Rochelle Ritchie spoke with residents who say the people need to be better protected by the state’s attorney.

Protect the people; drop the crime. It’s a simple concept people in west Baltimore say is necessary in order to see a dramatic shift in the city’s courtrooms.

Baltimore City is in a stage of metamorphosis as city leaders attempt to euthanize the gang activity in neighborhoods tormented by shootings and homicides.

Friday night, west Baltimore residents begged for peace and protection.

“We’re tired of the intimidation; we’re tired of living in fear in our neighborhoods,” said one resident.

The state’s attorney’s office will hire two prosecutors to focus their attention on convicting some of the city’s most violent and wanted criminals, many who are part of the Black Guerrilla Family gang. It’s a good solution to some.

“You really need to hit the gangs where it hurts and that is federal prosecution and finances,” said public safety expert Rob Weinhold.

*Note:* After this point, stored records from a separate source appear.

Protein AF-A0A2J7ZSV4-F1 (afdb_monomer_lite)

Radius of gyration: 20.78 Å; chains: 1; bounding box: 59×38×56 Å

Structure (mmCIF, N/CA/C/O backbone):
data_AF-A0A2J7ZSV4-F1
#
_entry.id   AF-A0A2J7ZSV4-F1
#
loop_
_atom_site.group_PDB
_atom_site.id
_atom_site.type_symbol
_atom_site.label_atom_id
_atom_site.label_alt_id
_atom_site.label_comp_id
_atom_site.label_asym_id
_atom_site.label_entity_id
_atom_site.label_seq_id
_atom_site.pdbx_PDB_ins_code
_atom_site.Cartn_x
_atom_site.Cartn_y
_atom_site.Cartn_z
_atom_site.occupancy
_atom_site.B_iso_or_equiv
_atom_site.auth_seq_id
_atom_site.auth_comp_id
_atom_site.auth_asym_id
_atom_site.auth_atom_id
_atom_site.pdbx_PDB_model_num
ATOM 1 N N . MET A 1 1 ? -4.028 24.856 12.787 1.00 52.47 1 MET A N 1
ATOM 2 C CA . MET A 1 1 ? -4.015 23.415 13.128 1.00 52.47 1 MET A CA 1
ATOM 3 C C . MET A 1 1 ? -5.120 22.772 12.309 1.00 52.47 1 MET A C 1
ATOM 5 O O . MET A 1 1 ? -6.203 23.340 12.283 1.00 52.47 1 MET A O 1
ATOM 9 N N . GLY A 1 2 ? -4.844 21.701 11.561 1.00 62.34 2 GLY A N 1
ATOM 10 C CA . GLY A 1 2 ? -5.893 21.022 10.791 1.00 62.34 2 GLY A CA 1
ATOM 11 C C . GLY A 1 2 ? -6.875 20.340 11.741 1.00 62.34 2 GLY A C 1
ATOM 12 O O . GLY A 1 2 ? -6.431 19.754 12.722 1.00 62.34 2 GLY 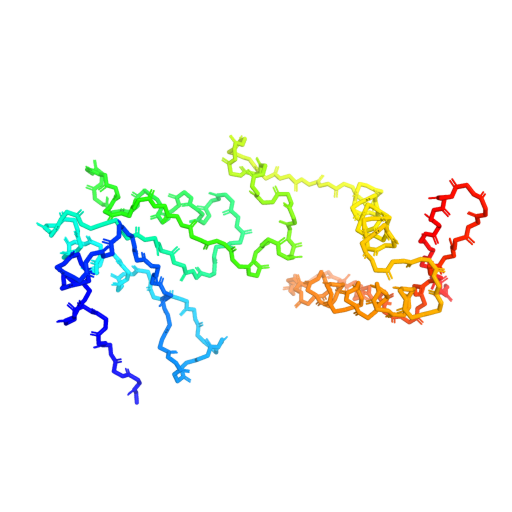A O 1
ATOM 13 N N . LEU A 1 3 ? -8.176 20.452 11.475 1.00 75.25 3 LEU A N 1
ATOM 14 C CA . LEU A 1 3 ? -9.210 19.812 12.287 1.00 75.25 3 LEU A CA 1
ATOM 15 C C . LEU A 1 3 ? -9.330 18.328 11.919 1.00 75.25 3 LEU A C 1
ATOM 17 O O . LEU A 1 3 ? -9.374 17.973 10.737 1.00 75.25 3 LEU A O 1
ATOM 21 N N . GLU A 1 4 ? -9.399 17.476 12.934 1.00 83.88 4 GLU A N 1
ATOM 22 C CA . GLU A 1 4 ? -9.789 16.075 12.806 1.00 83.88 4 GLU A CA 1
ATOM 23 C C . GLU A 1 4 ? -11.307 16.004 12.647 1.00 83.88 4 GLU A C 1
ATOM 25 O O . GLU A 1 4 ? -12.042 16.440 13.524 1.00 83.88 4 GLU A O 1
ATOM 30 N N . VAL A 1 5 ? -11.786 15.493 11.511 1.00 88.56 5 VAL A N 1
ATOM 31 C CA . VAL A 1 5 ? -13.231 15.456 11.206 1.00 88.56 5 VAL A CA 1
ATOM 32 C C . VAL A 1 5 ? -13.740 14.074 10.814 1.00 88.56 5 VAL A C 1
ATOM 34 O O . VAL A 1 5 ? -14.931 13.834 10.884 1.00 88.56 5 VAL A O 1
ATOM 37 N N . ALA A 1 6 ? -12.863 13.149 10.415 1.00 88.94 6 ALA A N 1
ATOM 38 C CA . ALA A 1 6 ? -13.265 11.813 9.959 1.00 88.94 6 ALA A CA 1
ATOM 39 C C . ALA A 1 6 ? -14.168 11.060 10.961 1.00 88.94 6 ALA A C 1
ATOM 41 O O . ALA A 1 6 ? -15.179 10.488 10.559 1.00 88.94 6 ALA A O 1
ATOM 42 N N . HIS A 1 7 ? -13.876 11.125 12.261 1.00 86.44 7 HIS A N 1
ATOM 43 C CA . HIS A 1 7 ? -14.675 10.466 13.297 1.00 86.44 7 HIS A CA 1
ATOM 44 C C . HIS A 1 7 ? -16.155 10.904 13.315 1.00 86.44 7 HIS A C 1
ATOM 46 O O . HIS A 1 7 ? -17.014 10.128 13.725 1.00 86.44 7 HIS A O 1
ATOM 52 N N . THR A 1 8 ? -16.485 12.111 12.834 1.00 88.38 8 THR A N 1
ATOM 53 C CA . THR A 1 8 ? -17.859 12.641 12.888 1.00 88.38 8 THR A CA 1
ATOM 54 C C . THR A 1 8 ? -18.790 12.041 11.839 1.00 88.38 8 THR A C 1
ATOM 56 O O . THR A 1 8 ? -20.005 12.113 12.003 1.00 88.38 8 THR A O 1
ATOM 59 N N . PHE A 1 9 ? -18.256 11.454 10.763 1.00 88.19 9 PHE A N 1
ATOM 60 C CA . PHE A 1 9 ? -19.073 10.949 9.655 1.00 88.19 9 PHE A CA 1
ATOM 61 C C . PHE A 1 9 ? -18.707 9.540 9.186 1.00 88.19 9 PHE A C 1
ATOM 63 O O . PHE A 1 9 ? -19.489 8.952 8.446 1.00 88.19 9 PHE A O 1
ATOM 70 N N . LEU A 1 10 ? -17.566 8.971 9.599 1.00 88.56 10 LEU A N 1
ATOM 71 C CA . LEU A 1 10 ? -17.153 7.634 9.153 1.00 88.56 10 LEU A CA 1
ATOM 72 C C . LEU A 1 10 ? -18.191 6.548 9.473 1.00 88.56 10 LEU A C 1
ATOM 74 O O . LEU A 1 10 ? -18.449 5.706 8.621 1.00 88.56 10 LEU A O 1
ATOM 78 N N . HIS A 1 11 ? -18.850 6.612 10.633 1.00 81.88 11 HIS A N 1
ATOM 79 C CA . HIS A 1 11 ? -19.916 5.669 10.998 1.00 81.88 11 HIS A CA 1
ATOM 80 C C . HIS A 1 11 ? -21.116 5.712 10.031 1.00 81.88 11 HIS A C 1
ATOM 82 O O . HIS A 1 11 ? -21.762 4.696 9.799 1.00 81.88 11 HIS A O 1
ATOM 88 N N . ARG A 1 12 ? -21.374 6.865 9.396 1.00 88.75 12 ARG A N 1
ATOM 89 C CA . ARG A 1 12 ? -22.467 7.047 8.423 1.00 88.75 12 ARG A CA 1
ATOM 90 C C . ARG A 1 12 ? -22.135 6.490 7.045 1.00 88.75 12 ARG A C 1
ATOM 92 O O . ARG A 1 12 ? -23.030 6.300 6.232 1.00 88.75 12 ARG A O 1
ATOM 99 N N . ALA A 1 13 ? -20.860 6.224 6.756 1.00 90.31 13 ALA A N 1
ATOM 100 C CA . ALA A 1 13 ? -20.469 5.704 5.450 1.00 90.31 13 ALA A CA 1
ATOM 101 C C . ALA A 1 13 ? -21.099 4.326 5.172 1.00 90.31 13 ALA A C 1
ATOM 103 O O . ALA A 1 13 ? -21.454 4.047 4.028 1.00 90.31 13 ALA A O 1
ATOM 104 N N . GLY A 1 14 ? -21.308 3.507 6.211 1.00 86.19 14 GLY A N 1
ATOM 105 C CA . GLY A 1 14 ? -22.048 2.247 6.097 1.00 86.19 14 GLY A CA 1
ATOM 106 C C . GLY A 1 14 ? -23.510 2.458 5.685 1.00 86.19 14 GLY A C 1
ATOM 107 O O . GLY A 1 14 ? -23.999 1.771 4.793 1.00 86.19 14 GLY A O 1
ATOM 108 N N . GLU A 1 15 ? -24.179 3.475 6.238 1.00 89.75 15 GLU A N 1
ATOM 109 C CA . GLU A 1 15 ? -25.555 3.855 5.866 1.00 89.75 15 GLU A CA 1
ATOM 110 C C . GLU A 1 15 ? -25.660 4.294 4.397 1.00 89.75 15 GLU A C 1
ATOM 112 O O . GLU A 1 15 ? -26.699 4.131 3.761 1.00 89.75 15 GLU A O 1
ATOM 117 N N . TRP A 1 16 ? -24.575 4.835 3.837 1.00 93.31 16 TRP A N 1
ATOM 118 C CA . TRP A 1 16 ? -24.484 5.210 2.422 1.00 93.31 16 TRP A CA 1
ATOM 119 C C . TRP A 1 16 ? -24.137 4.033 1.499 1.00 93.31 16 TRP A C 1
ATOM 121 O O . TRP A 1 16 ? -23.974 4.230 0.295 1.00 93.31 16 TRP A O 1
ATOM 131 N N . GLY A 1 17 ? -24.016 2.818 2.041 1.00 90.69 17 GLY A N 1
ATOM 132 C CA . GLY A 1 17 ? -23.716 1.601 1.288 1.00 90.69 17 GLY A CA 1
ATOM 133 C C . GLY A 1 17 ? -22.224 1.325 1.087 1.00 90.69 17 GLY A C 1
ATOM 134 O O . GLY A 1 17 ? -21.872 0.493 0.249 1.00 90.69 17 GLY A O 1
ATOM 135 N N . ALA A 1 18 ? -21.325 1.996 1.816 1.00 93.06 18 ALA A N 1
ATOM 136 C CA . ALA A 1 18 ? -19.904 1.666 1.762 1.00 93.06 18 ALA A CA 1
ATOM 137 C C . ALA A 1 18 ? -19.628 0.336 2.482 1.00 93.06 18 ALA A C 1
ATOM 139 O O . ALA A 1 18 ? -19.991 0.163 3.641 1.00 93.06 18 ALA A O 1
ATOM 140 N N . ALA A 1 19 ? -18.925 -0.583 1.815 1.00 91.81 19 ALA A N 1
ATOM 141 C CA . ALA A 1 19 ? -18.476 -1.836 2.431 1.00 91.81 19 ALA A CA 1
ATOM 142 C C . ALA A 1 19 ? -17.208 -1.656 3.286 1.00 91.81 19 ALA A C 1
ATOM 144 O O . ALA A 1 19 ? -16.993 -2.374 4.262 1.00 91.81 19 ALA A O 1
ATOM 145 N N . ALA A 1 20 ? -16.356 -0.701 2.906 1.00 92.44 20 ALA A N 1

Wasteful spending to others, who say before you change what happens in the courtroom, you have to change the fear of being labeled a snitch on the streets.

“They won’t convict certain people because they don’t have any trust in the state’s attorney’s office,” said Bilal Ali.

“You know something is going on and then the next thing you look out, they back on the street, back on your block, daring you to say something,” said Sandra Almond-Cooper.

Many residents across Baltimore say the weapon of intimidation is much stronger than the prosecutor’s office. Many remember the Dawson family that was murdered in 2002 after they repeatedly reported drug dealing in their neighborhood. All five family members died when their home was firebombed. It’s a
fear factor for many.

“If you’re trying to convict someone in this area, nine out of ten times, they are not going to convict someone they grew up with,” said Byron Deese.

The two prosecutors will be paid roughly $250,000 and taxpayers will foot the bill.